Personal information
- Full name: Brian Healy
- Date of birth: 27 December 1968 (age 57)
- Place of birth: Glasgow, Scotland
- Height: 6 ft 1 in (1.85 m)
- Position: Midfielder

Senior career*
- Years: Team / Apps / (Gls)
- West Auckland
- 0000–1989: Billingham Town
- 1989–1993: Bishop Auckland
- 1993: Gateshead / 11 / (2)
- 1993–1996: Spennymoor United
- 1996–1998: Morecambe
- 1998–2001: Torquay United / 59 / (11)
- 2001–2002: Darlington / 2 / (1)
- 2002–?: Bishop Auckland

International career
- England C / 1 / (0)

Managerial career
- 2005–2007: Bishop Auckland

= Brian Healy (footballer) =

Scottish footballer

Brian Healy (born 27 December 1968) is a Scottish former professional footballer. He was born in Glasgow and played professionally for Torquay United and Darlington. As a non-league player he represented both the England semi-professional side and the Middlesex Wanderers. He is a qualified building inspector and supplemented his football income by running his own shop/office design business.

Healy began his career with West Auckland, later playing for Billingham Town before joining Bishop Auckland in 1989. He was a vital part of the Bishop's side that reached the second round of the FA Cup in the 1989–90 season, scoring the winner against Tow Law Town in the first round, and also scoring the first goal in Bishops' defeat away to Crewe Alexandra in the Second Round.

Healy before joined Gateshead towards the end of the 1992–93 season. He scored twice in 11 games before leaving to join Spennymoor United, leaving them three years later to join Morecambe.

At Morecambe, Healy was named twice in the Conference team of the year, represented the England semi-professional side when he played against the Netherlands and was later selected for a tour of the Far East with the Middlesex Wanderers. He finally made the move to professional football when he left Morecambe, Torquay United paying £25,000 for him on 16 December 1998. His league debut came on 28 December, when he replaced Kevin Hill as a second-half substitute in Torquay's 2–0 win at home to Southend United. He quickly settled into playing in a higher division, his distribution and awareness combining nicely with the ability to shoot well with either foot. He was appointed club captain by manager Wes Saunders, but missed the entire 2000–01 season through a cruciate ligament injury.

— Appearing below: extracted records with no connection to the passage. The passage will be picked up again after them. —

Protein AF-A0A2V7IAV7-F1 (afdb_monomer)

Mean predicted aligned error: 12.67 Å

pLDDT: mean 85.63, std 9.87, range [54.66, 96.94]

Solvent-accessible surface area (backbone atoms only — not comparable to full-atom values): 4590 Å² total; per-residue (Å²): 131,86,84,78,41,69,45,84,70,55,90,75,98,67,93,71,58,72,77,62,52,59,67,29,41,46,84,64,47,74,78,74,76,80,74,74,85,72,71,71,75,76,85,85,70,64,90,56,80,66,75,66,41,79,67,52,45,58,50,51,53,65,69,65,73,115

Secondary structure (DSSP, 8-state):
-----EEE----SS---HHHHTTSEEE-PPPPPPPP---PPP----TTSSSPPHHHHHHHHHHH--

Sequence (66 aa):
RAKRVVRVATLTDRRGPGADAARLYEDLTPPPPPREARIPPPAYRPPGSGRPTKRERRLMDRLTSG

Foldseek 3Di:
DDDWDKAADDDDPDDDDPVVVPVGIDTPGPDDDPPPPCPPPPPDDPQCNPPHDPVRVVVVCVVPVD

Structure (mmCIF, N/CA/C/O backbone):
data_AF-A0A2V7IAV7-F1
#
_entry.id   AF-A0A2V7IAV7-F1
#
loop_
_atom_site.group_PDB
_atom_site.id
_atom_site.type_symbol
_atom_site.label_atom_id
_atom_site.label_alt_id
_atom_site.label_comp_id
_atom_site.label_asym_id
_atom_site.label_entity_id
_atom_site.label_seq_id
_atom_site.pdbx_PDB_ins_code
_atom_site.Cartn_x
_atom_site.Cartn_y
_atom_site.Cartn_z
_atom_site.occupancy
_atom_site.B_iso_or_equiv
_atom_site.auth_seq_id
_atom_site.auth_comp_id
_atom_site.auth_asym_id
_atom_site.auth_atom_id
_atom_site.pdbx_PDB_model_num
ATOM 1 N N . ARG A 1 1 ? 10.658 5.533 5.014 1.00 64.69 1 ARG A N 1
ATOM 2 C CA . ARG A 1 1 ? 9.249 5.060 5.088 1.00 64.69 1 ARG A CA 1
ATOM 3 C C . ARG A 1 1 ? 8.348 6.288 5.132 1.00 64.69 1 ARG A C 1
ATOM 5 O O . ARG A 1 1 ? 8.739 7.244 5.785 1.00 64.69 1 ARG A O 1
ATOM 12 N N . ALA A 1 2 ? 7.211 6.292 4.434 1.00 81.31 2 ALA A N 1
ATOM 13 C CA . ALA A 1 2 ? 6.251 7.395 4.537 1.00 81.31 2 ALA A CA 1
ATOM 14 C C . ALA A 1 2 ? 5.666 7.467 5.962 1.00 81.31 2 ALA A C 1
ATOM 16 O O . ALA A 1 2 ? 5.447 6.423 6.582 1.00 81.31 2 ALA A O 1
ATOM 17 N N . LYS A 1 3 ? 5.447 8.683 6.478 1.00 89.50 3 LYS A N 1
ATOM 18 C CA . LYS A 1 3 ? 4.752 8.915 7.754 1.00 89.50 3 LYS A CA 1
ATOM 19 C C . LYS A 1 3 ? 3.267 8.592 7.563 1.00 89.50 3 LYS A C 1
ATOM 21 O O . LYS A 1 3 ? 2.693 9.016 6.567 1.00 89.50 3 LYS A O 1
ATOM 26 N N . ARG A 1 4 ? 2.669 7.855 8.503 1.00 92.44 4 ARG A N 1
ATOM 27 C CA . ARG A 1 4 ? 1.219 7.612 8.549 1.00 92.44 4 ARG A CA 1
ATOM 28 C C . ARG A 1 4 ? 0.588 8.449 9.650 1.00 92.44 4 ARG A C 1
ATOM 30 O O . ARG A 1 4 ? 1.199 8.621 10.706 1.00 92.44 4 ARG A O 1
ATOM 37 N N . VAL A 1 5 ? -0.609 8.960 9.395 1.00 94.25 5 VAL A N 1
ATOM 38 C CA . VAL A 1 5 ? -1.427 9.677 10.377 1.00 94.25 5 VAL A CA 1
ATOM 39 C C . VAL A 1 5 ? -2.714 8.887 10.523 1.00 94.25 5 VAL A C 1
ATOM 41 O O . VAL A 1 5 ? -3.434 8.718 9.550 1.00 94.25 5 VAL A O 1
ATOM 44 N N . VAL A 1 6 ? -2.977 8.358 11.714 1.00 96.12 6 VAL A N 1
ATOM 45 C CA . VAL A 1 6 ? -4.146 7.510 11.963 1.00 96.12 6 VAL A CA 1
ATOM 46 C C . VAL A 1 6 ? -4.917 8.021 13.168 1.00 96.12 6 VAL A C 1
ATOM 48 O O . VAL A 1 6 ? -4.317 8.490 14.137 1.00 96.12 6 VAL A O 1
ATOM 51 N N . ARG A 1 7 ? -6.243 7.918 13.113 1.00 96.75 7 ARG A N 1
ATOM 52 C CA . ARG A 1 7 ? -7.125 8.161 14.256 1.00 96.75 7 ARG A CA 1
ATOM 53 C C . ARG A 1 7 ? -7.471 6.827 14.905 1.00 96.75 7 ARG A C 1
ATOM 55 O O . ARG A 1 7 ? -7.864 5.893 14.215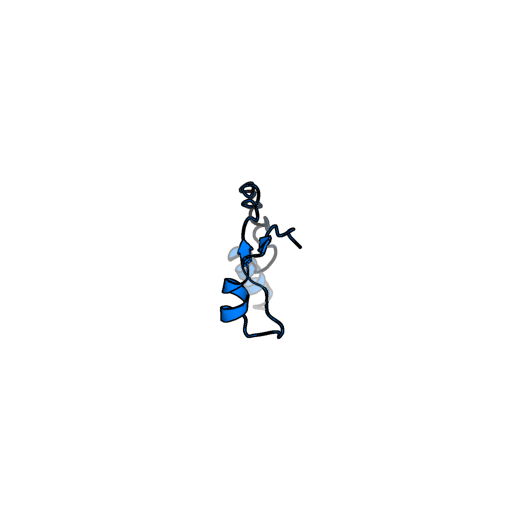 1.00 96.75 7 ARG A O 1
ATOM 62 N N . VAL A 1 8 ? -7.327 6.739 16.225 1.00 96.44 8 VAL A N 1
ATOM 63 C CA . VAL A 1 8 ? -7.719 5.544 16.987 1.00 96.44 8 VAL A CA 1
ATOM 64 C C . VAL A 1 8 ? -9.244 5.471 17.024 1.00 96.44 8 VAL A C 1
ATOM 66 O O . VAL A 1 8 ? -9.881 6.418 17.480 1.00 96.44 8 VAL A O 1
ATOM 69 N N . ALA A 1 9 ? -9.818 4.373 16.531 1.00 95.50 9 ALA A N 1
ATOM 70 C CA . ALA A 1 9 ? -11.263 4.150 16.544 1.00 95.50 9 ALA A CA 1
ATOM 71 C C . ALA A 1 9 ? -11.685 3.330 17.770 1.00 95.50 9 ALA A C 1
ATOM 73 O O . ALA A 1 9 ? -12.615 3.701 18.479 1.00 95.50 9 ALA A O 1
ATOM 74 N N . THR A 1 10 ? -10.970 2.238 18.049 1.00 95.50 10 THR A N 1
ATOM 75 C CA . THR A 1 10 ? -11.259 1.324 19.164 1.00 95.50 10 THR A CA 1
ATOM 76 C C . THR A 1 10 ? -9.974 0.744 19.744 1.00 95.50 10 THR A C 1
ATOM 78 O O . THR A 1 10 ? -8.986 0.567 19.031 1.00 95.50 10 THR A O 1
ATOM 81 N N . LEU A 1 11 ? -9.996 0.397 21.031 1.00 94.75 11 LEU A N 1
ATOM 82 C CA . LEU A 1 11 ? -8.887 -0.281 21.705 1.00 94.75 11 LEU A CA 1
ATOM 83 C C . LEU A 1 11 ? -9.096 -1.799 21.705 1.00 94.75 11 LEU A C 1
ATOM 85 O O . LEU A 1 11 ? -10.226 -2.281 21.701 1.00 94.75 11 LEU A O 1
ATOM 89 N N . THR A 1 12 ? -7.994 -2.543 21.703 1.00 94.94 12 THR A N 1
ATOM 90 C CA . THR A 1 12 ? -7.980 -4.003 21.838 1.00 94.94 12 THR A CA 1
ATOM 91 C C . THR A 1 12 ? -6.859 -4.410 22.782 1.00 94.94 12 THR A C 1
ATOM 93 O O . THR A 1 12 ? -5.776 -3.824 22.748 1.00 94.94 12 THR A O 1
ATOM 96 N N . ASP A 1 13 ? -7.095 -5.444 23.583 1.00 95.25 13 ASP A N 1
ATOM 97 C CA . ASP A 1 13 ? -6.113 -5.953 24.546 1.00 95.25 13 ASP A CA 1
ATOM 98 C C . ASP A 1 13 ? -5.102 -6.913 23.907 1.00 95.25 13 ASP A C 1
ATOM 100 O O . ASP A 1 13 ? -4.056 -7.216 24.482 1.00 95.25 13 ASP A O 1
ATOM 104 N N . ARG A 1 14 ? -5.409 -7.439 22.712 1.00 93.56 14 ARG A N 1
ATOM 105 C CA . ARG A 1 14 ? -4.590 -8.451 22.034 1.00 93.56 14 ARG A CA 1
ATOM 106 C C . ARG A 1 14 ? -4.318 -8.086 20.585 1.00 93.56 14 ARG A C 1
ATOM 108 O O . ARG A 1 14 ? -5.154 -7.518 19.884 1.00 93.56 14 ARG A O 1
ATOM 115 N N . ARG A 1 15 ? -3.137 -8.486 20.111 1.00 94.69 15 ARG A N 1
ATOM 116 C CA . ARG A 1 15 ? -2.747 -8.365 18.705 1.00 94.69 15 ARG A CA 1
ATOM 117 C C . ARG A 1 15 ? -3.492 -9.403 17.863 1.00 94.69 15 ARG A C 1
ATOM 119 O O . ARG A 1 15 ? -3.328 -10.598 18.087 1.00 94.69 15 ARG A O 1
ATOM 126 N N . GLY A 1 16 ? -4.267 -8.934 16.888 1.00 93.19 16 GLY A N 1
ATOM 127 C CA . GLY A 1 16 ? -5.027 -9.773 15.960 1.00 93.19 16 GLY A CA 1
ATOM 128 C C . GLY A 1 16 ? -4.466 -9.811 14.529 1.00 93.19 16 GLY A C 1
ATOM 129 O O . GLY A 1 16 ? -3.426 -9.202 14.244 1.00 93.19 16 GLY A O 1
ATOM 130 N N . PRO A 1 17 ? -5.158 -10.518 13.619 1.00 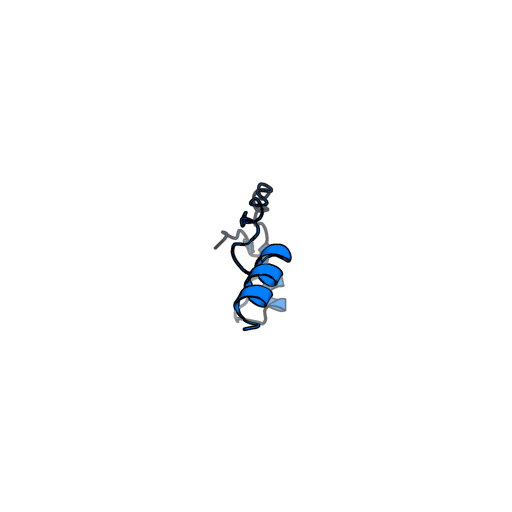96.94 17 PRO A N 1
ATOM 131 C CA . PRO A 1 17 ? -4.877 -10.525 12.184 1.00 96.94 17 PRO A CA 1
ATOM 132 C C . PRO A 1 17 ? -5.001 -9.136 11.540 1.00 96.94 17 PRO A C 1
ATOM 134 O O . PRO A 1 17 ? -5.660 -8.237 12.061 1.00 96.94 17 PRO A O 1
ATOM 137 N N . GLY A 1 18 ? -4.408 -8.970 10.352 1.00 94.62 18 GLY A N 1
ATOM 138 C CA . GLY A 1 18 ? -4.398 -7.686 9.640 1.00 94.62 18 GLY A CA 1
ATOM 139 C C . GLY A 1 18 ? -5.791 -7.137 9.306 1.00 94.62 18 GLY A C 1
ATOM 140 O O . GLY A 1 18 ? -5.992 -5.928 9.378 1.00 94.62 18 GLY A O 1
ATOM 141 N N . ALA A 1 19 ? -6.752 -8.014 8.999 1.00 94.75 19 ALA A N 1
ATOM 142 C CA . ALA A 1 19 ? -8.128 -7.622 8.692 1.00 94.75 19 ALA A CA 1
ATOM 143 C C . ALA A 1 19 ? -8.848 -7.004 9.903 1.00 94.75 19 ALA A C 1
ATOM 145 O O . ALA A 1 19 ? -9.522 -5.987 9.763 1.00 94.75 19 ALA A O 1
ATOM 146 N N . ASP A 1 20 ? -8.658 -7.575 11.095 1.00 93.31 20 ASP A N 1
ATOM 147 C CA . ASP A 1 20 ? -9.257 -7.048 12.324 1.00 93.31 20 ASP A CA 1
ATOM 148 C C . ASP A 1 20 ? -8.539 -5.780 12.788 1.00 93.31 20 ASP A C 1
ATOM 150 O O . ASP A 1 20 ? -9.184 -4.809 13.174 1.00 93.31 20 ASP A O 1
ATOM 154 N N . ALA A 1 21 ? -7.209 -5.734 12.665 1.00 94.56 21 ALA A N 1
ATOM 155 C CA . 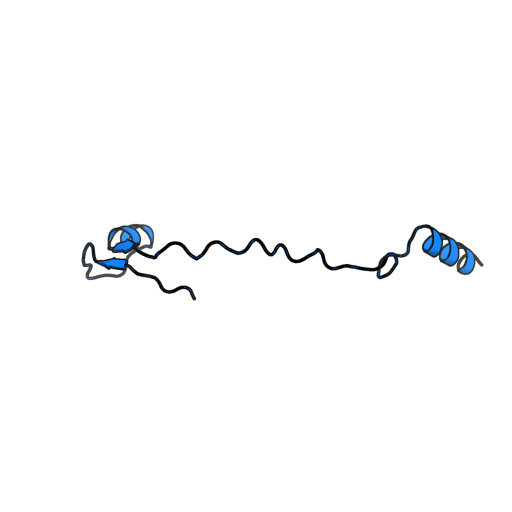ALA A 1 21 ? -6.426 -4.547 12.997 1.00 94.56 21 ALA A CA 1
ATOM 156 C C . ALA A 1 21 ? -6.809 -3.326 12.143 1.00 94.56 21 ALA A C 1
ATOM 158 O O . ALA A 1 21 ? -6.798 -2.206 12.648 1.00 94.56 21 ALA A O 1
ATOM 159 N N . ALA A 1 22 ? -7.178 -3.534 10.874 1.00 94.56 22 ALA A N 1
ATOM 160 C CA . ALA A 1 22 ? -7.627 -2.467 9.979 1.00 94.56 22 ALA A CA 1
ATOM 161 C C . ALA A 1 22 ? -8.934 -1.795 10.435 1.00 94.56 22 ALA A C 1
ATOM 163 O O . ALA A 1 22 ? -9.206 -0.675 10.023 1.00 94.56 22 ALA A O 1
ATOM 164 N N . ARG A 1 23 ? -9.728 -2.448 11.294 1.00 94.50 23 ARG A N 1
ATOM 165 C CA . ARG A 1 23 ? -10.961 -1.876 11.861 1.00 94.50 23 ARG A CA 1
ATOM 166 C C . ARG A 1 23 ? -10.710 -1.004 13.095 1.00 94.50 23 ARG A C 1
ATOM 168 O O . ARG A 1 23 ? -11.597 -0.261 13.495 1.00 94.50 23 ARG A O 1
ATOM 175 N N . LEU A 1 24 ? -9.524 -1.090 13.706 1.00 96.44 24 LEU A N 1
ATOM 176 C CA . LEU A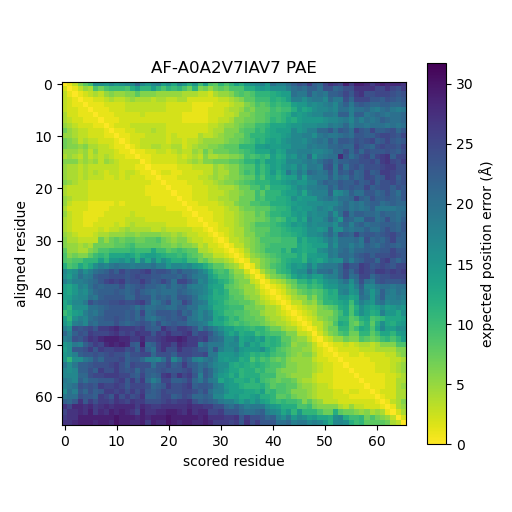 1 24 ? -9.206 -0.401 14.965 1.00 96.44 24 LEU A CA 1
ATOM 177 C C . LEU A 1 24 ? -8.797 1.065 14.777 1.00 96.44 24 LEU A 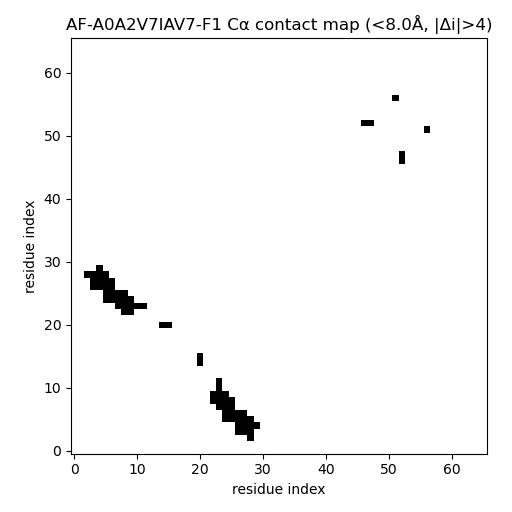C 1
ATOM 179 O O . LEU A 1 24 ? -8.704 1.811 15.755 1.00 96.44 24 LEU A O 1
ATOM 183 N N . TYR A 1 25 ? -8.517 1.482 13.543 1.00 96.50 25 TYR A N 1
ATOM 184 C CA . TYR A 1 25 ? -8.081 2.834 13.228 1.00 96.50 25 TYR A CA 1
ATOM 185 C C . TYR A 1 25 ? -8.635 3.303 11.888 1.00 96.50 25 TYR A C 1
ATOM 187 O O . TYR A 1 25 ? -8.937 2.510 11.002 1.00 96.50 25 TYR A O 1
ATOM 195 N N . GLU A 1 26 ? -8.705 4.617 11.736 1.00 96.69 26 GLU A N 1
ATOM 196 C CA . GLU A 1 26 ? -8.989 5.275 10.468 1.00 96.69 26 GLU A CA 1
ATOM 197 C C . GLU A 1 26 ? -7.704 5.903 9.926 1.00 96.69 26 GLU A C 1
ATOM 199 O O . GLU A 1 26 ? -6.978 6.579 10.663 1.00 96.69 26 GLU A O 1
ATOM 204 N N . ASP A 1 27 ? -7.398 5.658 8.650 1.00 94.62 27 ASP A N 1
ATOM 205 C CA . ASP A 1 27 ? -6.216 6.216 7.996 1.00 94.62 27 ASP A CA 1
ATOM 206 C C . ASP A 1 27 ? -6.512 7.629 7.477 1.00 94.62 27 ASP A C 1
ATOM 208 O O . ASP A 1 27 ? -7.290 7.819 6.546 1.00 94.62 27 AS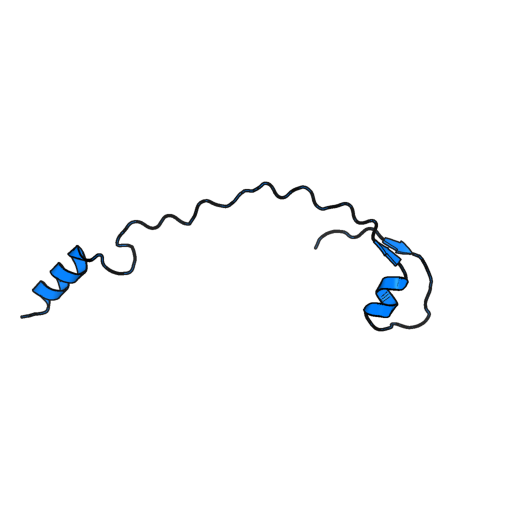P A O 1
ATOM 212 N N . LEU A 1 28 ? -5.869 8.618 8.096 1.00 94.88 28 LEU A N 1
ATOM 213 C CA . LEU A 1 28 ? -5.929 10.034 7.733 1.00 94.88 28 LEU A CA 1
ATOM 214 C C . LEU A 1 28 ? -4.617 10.490 7.081 1.00 94.88 28 LEU A C 1
ATOM 216 O O . LEU A 1 28 ? -4.288 11.679 7.081 1.00 94.88 28 LEU A O 1
ATOM 220 N N . THR A 1 29 ? -3.816 9.550 6.572 1.00 92.69 29 THR A N 1
ATOM 221 C CA . THR A 1 29 ? -2.555 9.868 5.910 1.00 92.69 29 THR A CA 1
ATOM 222 C C . THR A 1 29 ? -2.852 10.712 4.671 1.00 92.69 29 THR A C 1
ATOM 224 O O . THR A 1 29 ? -3.587 10.256 3.791 1.00 92.69 29 THR A O 1
ATOM 227 N N . PRO A 1 30 ? -2.294 11.934 4.567 1.00 90.00 30 PRO A N 1
ATOM 228 C CA . PRO A 1 30 ? -2.510 12.753 3.388 1.00 90.00 30 PRO A CA 1
ATOM 229 C C . PRO A 1 30 ? -1.976 12.019 2.152 1.00 90.00 30 PRO A C 1
ATOM 231 O O . PRO A 1 30 ? -0.964 11.309 2.251 1.00 90.00 30 PRO A O 1
ATOM 234 N N . PRO A 1 31 ? -2.626 12.178 0.986 1.00 86.00 31 PRO A N 1
ATOM 235 C CA . PRO A 1 31 ? -2.132 11.573 -0.237 1.00 86.00 31 PRO A CA 1
ATOM 236 C C . PRO A 1 31 ? -0.690 12.038 -0.480 1.00 86.00 31 PRO A C 1
ATOM 238 O O . PRO A 1 31 ? -0.367 13.205 -0.226 1.00 86.00 31 PRO A O 1
ATOM 241 N N . PRO A 1 32 ? 0.204 11.143 -0.940 1.00 83.62 32 PRO A N 1
ATOM 242 C CA . PRO A 1 32 ? 1.553 11.553 -1.285 1.00 83.62 32 PRO A CA 1
ATOM 243 C C . PRO A 1 32 ? 1.477 12.663 -2.340 1.00 83.62 32 PRO A C 1
ATOM 245 O O . PRO A 1 32 ? 0.564 12.637 -3.175 1.00 83.62 32 PRO A O 1
ATOM 248 N N . PRO A 1 33 ? 2.423 13.621 -2.334 1.00 81.19 33 PRO A N 1
ATOM 249 C CA . PRO A 1 33 ? 2.473 14.619 -3.389 1.00 81.19 33 PRO A CA 1
ATOM 250 C C . PRO A 1 33 ? 2.488 13.902 -4.744 1.00 81.19 33 PRO A C 1
ATOM 252 O O . PRO A 1 33 ? 3.095 12.822 -4.849 1.00 81.19 33 PRO A O 1
ATOM 255 N N . PRO A 1 34 ? 1.801 14.453 -5.763 1.00 81.25 34 PRO A N 1
ATOM 256 C CA . PRO A 1 34 ? 1.784 13.855 -7.084 1.00 81.25 34 PRO A CA 1
ATOM 257 C C . PRO A 1 34 ? 3.227 13.603 -7.492 1.00 81.25 34 PRO A C 1
ATOM 259 O O . PRO A 1 34 ? 4.075 14.494 -7.413 1.00 81.25 34 PRO A O 1
ATOM 262 N N . ARG A 1 35 ? 3.523 12.352 -7.857 1.00 73.81 35 ARG A N 1
ATOM 263 C CA . ARG A 1 35 ? 4.835 12.034 -8.402 1.00 73.81 35 ARG A CA 1
ATOM 264 C C . ARG A 1 35 ? 4.979 12.918 -9.626 1.00 73.81 35 ARG A C 1
ATOM 266 O O . ARG A 1 35 ? 4.194 12.770 -10.561 1.00 73.81 35 ARG A O 1
ATOM 273 N N . GLU A 1 36 ? 5.950 13.828 -9.615 1.00 76.06 36 GLU A N 1
ATOM 274 C CA . GLU A 1 36 ? 6.396 14.432 -10.862 1.00 76.06 36 GLU A CA 1
ATOM 275 C C . GLU A 1 36 ? 6.626 13.263 -11.814 1.00 76.06 36 GLU A C 1
ATOM 277 O O . GLU A 1 36 ? 7.354 12.324 -11.471 1.00 76.06 36 GLU A O 1
ATOM 282 N N . ALA A 1 37 ? 5.947 13.274 -12.959 1.00 68.06 37 ALA A N 1
ATOM 283 C CA . ALA A 1 37 ? 6.119 12.278 -14.001 1.00 68.06 37 ALA A CA 1
ATOM 284 C C . ALA A 1 37 ? 7.494 12.477 -14.653 1.00 68.06 37 ALA A C 1
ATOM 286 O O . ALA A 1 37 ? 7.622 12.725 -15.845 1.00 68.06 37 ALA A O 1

He battled his way back to full fitness and featured in the first two league games of the new season. However, it swiftly appeared that Healy did not fit into new manager Roy McFarland's plans, and he was transfer listed on 28 August 2001. On 10 September he began a trial at Hull City, but after 2 weeks at Boothferry Park returned to Torquay. At the end of September he joined Hartlepool United on trial, but no offer was made. He was released by Torquay on 17 October 2001 and returned to his home in the north-east. The following month he joined Darlington, initially on a one-month contract, with a view to a permanent deal, scoring on his debut in the 1–0 home win over Oxford United on 10 November. His contract was extended for a further month, but in January 2002 Healy was released by Darlington manager Tommy Taylor.

On leaving Darlington Healy rejoined Bishop Auckland, later coaching Billingham Synthonia.

Healy was appointed manager of Bishop Auckland in October 2005, and was unable to prevent the club from being relegated from the Northern Premier League Division One. He resigned from his post in February 2007.